##### SUPPLIED RECORDS #####

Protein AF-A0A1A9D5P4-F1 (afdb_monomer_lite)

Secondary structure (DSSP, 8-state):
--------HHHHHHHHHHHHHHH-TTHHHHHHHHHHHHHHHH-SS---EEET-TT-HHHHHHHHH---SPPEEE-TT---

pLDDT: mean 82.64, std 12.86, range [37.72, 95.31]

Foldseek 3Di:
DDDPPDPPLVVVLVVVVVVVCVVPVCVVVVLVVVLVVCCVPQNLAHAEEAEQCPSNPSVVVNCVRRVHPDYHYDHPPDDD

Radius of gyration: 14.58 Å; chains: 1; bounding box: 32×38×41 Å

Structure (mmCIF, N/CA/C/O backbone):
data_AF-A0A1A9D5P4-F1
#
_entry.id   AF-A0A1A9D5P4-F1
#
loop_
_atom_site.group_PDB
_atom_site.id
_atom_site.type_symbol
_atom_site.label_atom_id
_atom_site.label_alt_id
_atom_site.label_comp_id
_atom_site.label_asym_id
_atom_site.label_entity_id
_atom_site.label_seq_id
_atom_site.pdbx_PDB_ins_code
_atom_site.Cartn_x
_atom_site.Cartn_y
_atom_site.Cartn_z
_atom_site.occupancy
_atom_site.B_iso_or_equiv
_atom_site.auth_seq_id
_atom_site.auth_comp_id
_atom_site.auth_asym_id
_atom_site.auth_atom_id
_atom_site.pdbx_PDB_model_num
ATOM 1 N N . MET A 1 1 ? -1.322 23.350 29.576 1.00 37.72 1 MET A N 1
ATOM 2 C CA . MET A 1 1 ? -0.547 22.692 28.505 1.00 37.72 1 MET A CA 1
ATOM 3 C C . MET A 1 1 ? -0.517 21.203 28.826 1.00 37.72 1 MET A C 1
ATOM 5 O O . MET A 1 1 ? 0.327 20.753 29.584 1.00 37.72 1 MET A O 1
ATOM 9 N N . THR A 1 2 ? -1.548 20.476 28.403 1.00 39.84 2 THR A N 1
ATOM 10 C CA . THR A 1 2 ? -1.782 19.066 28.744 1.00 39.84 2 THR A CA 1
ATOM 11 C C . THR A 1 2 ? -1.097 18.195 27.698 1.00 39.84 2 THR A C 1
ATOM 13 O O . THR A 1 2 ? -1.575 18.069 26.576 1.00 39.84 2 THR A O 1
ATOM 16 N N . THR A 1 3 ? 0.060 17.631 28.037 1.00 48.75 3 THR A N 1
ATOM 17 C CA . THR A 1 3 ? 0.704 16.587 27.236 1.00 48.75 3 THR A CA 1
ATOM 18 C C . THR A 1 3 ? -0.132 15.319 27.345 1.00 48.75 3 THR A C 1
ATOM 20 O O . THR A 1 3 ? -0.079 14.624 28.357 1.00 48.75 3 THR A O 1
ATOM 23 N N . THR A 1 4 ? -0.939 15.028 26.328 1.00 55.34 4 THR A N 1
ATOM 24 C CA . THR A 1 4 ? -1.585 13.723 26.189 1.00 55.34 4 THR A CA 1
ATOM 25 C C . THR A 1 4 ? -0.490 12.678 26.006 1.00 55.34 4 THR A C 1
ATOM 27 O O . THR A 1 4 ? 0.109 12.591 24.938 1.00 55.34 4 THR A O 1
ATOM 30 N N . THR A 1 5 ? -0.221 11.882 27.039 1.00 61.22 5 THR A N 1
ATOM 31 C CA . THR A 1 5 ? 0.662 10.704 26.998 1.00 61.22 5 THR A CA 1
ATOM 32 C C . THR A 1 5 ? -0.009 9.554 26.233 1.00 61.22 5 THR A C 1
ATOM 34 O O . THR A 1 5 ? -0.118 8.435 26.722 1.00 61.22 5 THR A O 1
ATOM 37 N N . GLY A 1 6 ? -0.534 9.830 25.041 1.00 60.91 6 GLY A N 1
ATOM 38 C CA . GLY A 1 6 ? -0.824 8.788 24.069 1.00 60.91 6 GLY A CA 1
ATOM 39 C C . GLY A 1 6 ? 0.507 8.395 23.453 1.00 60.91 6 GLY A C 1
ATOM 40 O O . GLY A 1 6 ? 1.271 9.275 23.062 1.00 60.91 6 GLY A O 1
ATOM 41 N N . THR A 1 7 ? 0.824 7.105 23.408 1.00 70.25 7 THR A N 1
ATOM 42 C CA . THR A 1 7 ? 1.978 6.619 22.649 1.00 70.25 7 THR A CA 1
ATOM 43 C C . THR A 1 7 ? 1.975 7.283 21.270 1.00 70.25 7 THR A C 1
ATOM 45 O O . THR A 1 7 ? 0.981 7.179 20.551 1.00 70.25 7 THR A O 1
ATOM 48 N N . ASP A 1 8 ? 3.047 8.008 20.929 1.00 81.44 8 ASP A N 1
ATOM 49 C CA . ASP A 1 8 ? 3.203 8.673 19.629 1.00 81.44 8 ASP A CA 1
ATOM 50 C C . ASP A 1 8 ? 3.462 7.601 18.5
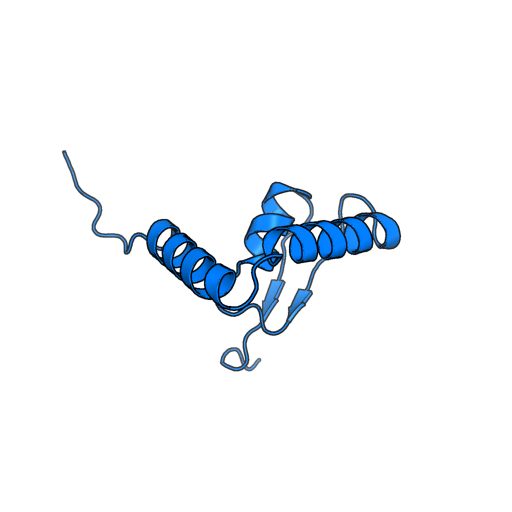64 1.00 81.44 8 ASP A C 1
ATOM 52 O O . ASP A 1 8 ? 4.594 7.306 18.164 1.00 81.44 8 ASP A O 1
ATOM 56 N N . TRP A 1 9 ? 2.379 6.928 18.182 1.00 79.38 9 TRP A N 1
ATOM 57 C CA . TRP A 1 9 ? 2.394 5.821 17.242 1.00 79.38 9 TRP A CA 1
ATOM 58 C C . TRP A 1 9 ? 2.885 6.271 15.869 1.00 79.38 9 TRP A C 1
ATOM 60 O O . TRP A 1 9 ? 3.559 5.496 15.195 1.00 79.38 9 TRP A O 1
ATOM 70 N N . GLN A 1 10 ? 2.636 7.526 15.477 1.00 79.62 10 GLN A N 1
ATOM 71 C CA . GLN A 1 10 ? 3.159 8.089 14.233 1.00 79.62 10 GLN A CA 1
ATOM 72 C C . GLN A 1 10 ? 4.687 8.201 14.252 1.00 79.62 10 GLN A C 1
ATOM 74 O O . GLN A 1 10 ? 5.343 7.828 13.272 1.00 79.62 10 GLN A O 1
ATOM 79 N N . ARG A 1 11 ? 5.287 8.661 15.359 1.00 84.19 11 ARG A N 1
ATOM 80 C CA . ARG A 1 11 ? 6.752 8.634 15.506 1.00 84.19 11 ARG A CA 1
ATOM 81 C C . ARG A 1 11 ? 7.291 7.219 15.446 1.00 84.19 11 ARG A C 1
ATOM 83 O O . ARG A 1 11 ? 8.269 6.986 14.740 1.00 84.19 11 ARG A O 1
ATOM 90 N N . TRP A 1 12 ? 6.658 6.285 16.147 1.00 83.56 12 TRP A N 1
ATOM 91 C CA . TRP A 1 12 ? 7.092 4.890 16.142 1.00 83.56 12 TRP A CA 1
ATOM 92 C C . TRP A 1 12 ? 7.023 4.275 14.733 1.00 83.56 12 TRP A C 1
ATOM 94 O O . TRP A 1 12 ? 7.989 3.655 14.285 1.00 83.56 12 TRP A O 1
ATOM 104 N N . GLN A 1 13 ? 5.947 4.547 13.989 1.00 85.25 13 GLN A N 1
ATOM 105 C CA . GLN A 1 13 ? 5.779 4.155 12.587 1.00 85.25 13 GLN A CA 1
ATOM 106 C C . GLN A 1 13 ? 6.883 4.724 11.690 1.00 85.25 13 GLN A C 1
ATOM 108 O O . GLN A 1 13 ? 7.474 4.006 10.886 1.00 85.25 13 GLN A O 1
ATOM 113 N N . THR A 1 14 ? 7.196 6.009 11.857 1.00 84.94 14 THR A N 1
ATOM 114 C CA . THR A 1 14 ? 8.239 6.693 11.080 1.00 84.94 14 THR A CA 1
ATOM 115 C C . THR A 1 14 ? 9.621 6.111 11.380 1.00 84.94 14 THR A C 1
ATOM 117 O O . THR A 1 14 ? 10.413 5.865 10.472 1.00 84.94 14 THR A O 1
ATOM 120 N N . SER A 1 15 ? 9.918 5.843 12.655 1.00 87.12 15 SER A N 1
ATOM 121 C CA . SER A 1 15 ? 11.165 5.190 13.063 1.00 87.12 15 SER A CA 1
ATOM 122 C C . SER A 1 15 ? 11.286 3.769 12.512 1.00 87.12 15 SER A C 1
ATOM 124 O O . SER A 1 15 ? 12.385 3.361 12.140 1.00 87.12 15 SER A O 1
ATOM 126 N N . TRP A 1 16 ? 10.182 3.025 12.441 1.00 85.69 16 TRP A N 1
ATOM 127 C CA . TRP A 1 16 ? 10.144 1.707 11.812 1.00 85.69 16 TRP A CA 1
ATOM 128 C C . TRP A 1 16 ? 10.383 1.782 10.300 1.00 85.69 16 TRP A C 1
ATOM 130 O O . TRP A 1 16 ? 11.210 1.038 9.772 1.00 85.69 16 TRP A O 1
ATOM 140 N N . ASP A 1 17 ? 9.718 2.705 9.602 1.00 86.06 17 ASP A N 1
ATOM 141 C CA . ASP A 1 17 ? 9.897 2.891 8.159 1.00 86.06 17 ASP A CA 1
ATOM 142 C C . ASP A 1 17 ? 11.343 3.244 7.807 1.00 86.06 17 ASP A C 1
ATOM 144 O O . ASP A 1 17 ? 11.915 2.639 6.898 1.00 86.06 17 ASP A O 1
ATOM 148 N N . ARG A 1 18 ? 11.963 4.128 8.596 1.00 84.69 18 ARG A N 1
ATOM 149 C CA . ARG A 1 18 ? 13.372 4.499 8.440 1.00 84.69 18 ARG A CA 1
ATOM 150 C C . ARG A 1 18 ? 14.320 3.327 8.690 1.00 84.69 18 ARG A C 1
ATOM 152 O O . ARG A 1 18 ? 15.326 3.207 8.003 1.00 84.69 18 ARG A O 1
ATOM 159 N N . GLN A 1 19 ? 14.025 2.460 9.662 1.00 85.44 19 GLN A N 1
ATOM 160 C CA . GLN A 1 19 ? 14.823 1.248 9.877 1.00 85.44 19 GLN A CA 1
ATOM 161 C C . GLN A 1 19 ? 14.749 0.303 8.673 1.00 85.44 19 GLN A C 1
ATOM 163 O O . GLN A 1 19 ? 15.765 -0.267 8.295 1.00 85.44 19 GLN A O 1
ATOM 168 N N . GLN A 1 20 ? 13.574 0.152 8.056 1.00 82.88 20 GLN A N 1
ATOM 169 C CA . GLN A 1 20 ? 13.384 -0.743 6.910 1.00 82.88 20 GLN A CA 1
ATOM 170 C C . GLN A 1 20 ? 14.019 -0.219 5.616 1.00 82.88 20 GLN A C 1
ATOM 172 O O . GLN A 1 20 ? 14.488 -1.012 4.804 1.00 82.88 20 GLN A O 1
ATOM 177 N N . GLU A 1 21 ? 14.070 1.098 5.423 1.00 84.56 21 GLU A N 1
ATOM 178 C CA . GLU A 1 21 ? 14.728 1.726 4.269 1.00 84.56 21 GLU A CA 1
ATOM 179 C C . GLU A 1 21 ? 16.227 1.388 4.192 1.00 84.56 21 GLU A C 1
ATOM 181 O O . GLU A 1 21 ? 16.739 1.106 3.112 1.00 84.56 21 GLU A O 1
ATOM 186 N N . TRP A 1 22 ? 16.921 1.282 5.332 1.00 82.00 22 TRP A N 1
ATOM 187 C CA . TRP A 1 22 ? 18.326 0.848 5.360 1.00 82.00 22 TRP A CA 1
ATOM 188 C C . TRP A 1 22 ? 18.544 -0.569 4.817 1.00 82.00 22 TRP A C 1
ATOM 190 O O . TRP A 1 22 ? 19.602 -0.855 4.261 1.00 82.00 22 TRP A O 1
ATOM 200 N N . TYR A 1 23 ? 17.554 -1.452 4.962 1.00 80.56 23 TYR A N 1
ATOM 201 C CA . TYR A 1 23 ? 17.607 -2.812 4.418 1.00 80.56 23 TYR A CA 1
ATOM 202 C C . TYR A 1 23 ? 17.129 -2.887 2.963 1.00 80.56 23 TYR A C 1
ATOM 204 O O . TYR A 1 23 ? 17.453 -3.839 2.254 1.00 80.56 23 TYR A O 1
ATOM 212 N N . MET A 1 24 ? 16.351 -1.902 2.511 1.00 84.81 24 MET A N 1
ATOM 213 C CA . MET A 1 24 ? 15.753 -1.857 1.181 1.00 84.81 24 MET A CA 1
ATOM 214 C C . MET A 1 24 ? 15.759 -0.409 0.669 1.00 84.81 24 MET A C 1
ATOM 216 O O . MET A 1 24 ? 14.759 0.290 0.829 1.00 84.81 24 MET A O 1
ATOM 220 N N . PRO A 1 25 ? 16.862 0.039 0.042 1.00 83.69 25 PRO A N 1
ATOM 221 C CA . PRO A 1 25 ? 17.052 1.442 -0.337 1.00 83.69 25 PRO A CA 1
ATOM 222 C C . PRO A 1 25 ? 15.932 2.007 -1.224 1.00 83.69 25 PRO A C 1
ATOM 224 O O . PRO A 1 25 ? 15.515 3.143 -1.047 1.00 83.69 25 PRO A O 1
ATOM 227 N N . ASP A 1 26 ? 15.363 1.186 -2.112 1.00 86.75 26 ASP A N 1
ATOM 228 C CA . ASP A 1 26 ? 14.282 1.594 -3.025 1.00 86.75 26 ASP A CA 1
ATOM 229 C C . ASP A 1 26 ? 12.878 1.304 -2.466 1.00 86.75 26 ASP A C 1
ATOM 231 O O . ASP A 1 26 ? 11.931 1.032 -3.211 1.00 86.75 26 ASP A O 1
ATOM 235 N N . ARG A 1 27 ? 12.719 1.263 -1.138 1.00 89.69 27 ARG A N 1
ATOM 236 C CA . ARG A 1 27 ? 11.464 0.841 -0.497 1.00 89.69 27 ARG A CA 1
ATOM 237 C C . ARG A 1 27 ? 10.287 1.750 -0.835 1.00 89.69 27 ARG A C 1
ATOM 239 O O . ARG A 1 27 ? 9.218 1.233 -1.153 1.00 89.69 27 ARG A O 1
ATOM 246 N N . GLU A 1 28 ? 10.486 3.064 -0.830 1.00 90.94 28 GLU A N 1
ATOM 247 C CA . GLU A 1 28 ? 9.437 4.014 -1.221 1.00 90.94 28 GLU A CA 1
ATOM 248 C C . GLU A 1 28 ? 9.054 3.883 -2.692 1.00 90.94 28 GLU A C 1
ATOM 250 O O . GLU A 1 28 ? 7.869 3.872 -3.025 1.00 90.94 28 GLU A O 1
ATOM 255 N N . GLU A 1 29 ? 10.039 3.702 -3.570 1.00 92.50 29 GLU A N 1
ATOM 256 C CA . GLU A 1 29 ? 9.788 3.522 -4.998 1.00 92.50 29 GLU A CA 1
ATOM 257 C C . GLU A 1 29 ? 9.003 2.233 -5.263 1.00 92.50 29 GLU A C 1
ATOM 259 O O . GLU A 1 29 ? 8.031 2.220 -6.020 1.00 92.50 29 GLU A O 1
ATOM 264 N N . ARG A 1 30 ? 9.339 1.149 -4.556 1.00 92.50 30 ARG A N 1
ATOM 265 C CA . ARG A 1 30 ? 8.574 -0.100 -4.622 1.00 92.50 30 ARG A CA 1
ATOM 266 C C . ARG A 1 30 ? 7.143 0.087 -4.122 1.00 92.50 30 ARG A C 1
ATOM 268 O O . ARG A 1 30 ? 6.229 -0.446 -4.746 1.00 92.50 30 ARG A O 1
ATOM 275 N N . PHE A 1 31 ? 6.915 0.853 -3.052 1.00 93.56 31 PHE A N 1
ATOM 276 C CA . PHE A 1 31 ? 5.551 1.183 -2.624 1.00 93.56 31 PHE A CA 1
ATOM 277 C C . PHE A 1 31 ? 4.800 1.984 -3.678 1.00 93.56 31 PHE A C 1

#####

The response should be an exact copy of the lines from the one with "ATOM 264 N N" through the end of the data, with no other text.

• [PROBLEM SOLUTION]
ATOM 264 N N . ARG A 1 30 ? 9.339 1.149 -4.556 1.00 92.50 30 ARG A N 1
ATOM 265 C CA . ARG A 1 30 ? 8.574 -0.100 -4.622 1.00 92.50 30 ARG A CA 1
ATOM 266 C C . ARG A 1 30 ? 7.143 0.087 -4.122 1.00 92.50 30 ARG A C 1
ATOM 268 O O . ARG A 1 30 ? 6.229 -0.446 -4.746 1.00 92.50 30 ARG A O 1
ATOM 275 N N . PHE A 1 31 ? 6.915 0.853 -3.052 1.00 93.56 31 PHE A N 1
ATOM 276 C CA . PHE A 1 31 ? 5.551 1.183 -2.624 1.00 93.56 31 PHE A CA 1
ATOM 277 C C . PHE A 1 31 ? 4.800 1.984 -3.678 1.00 93.56 31 PHE A C 1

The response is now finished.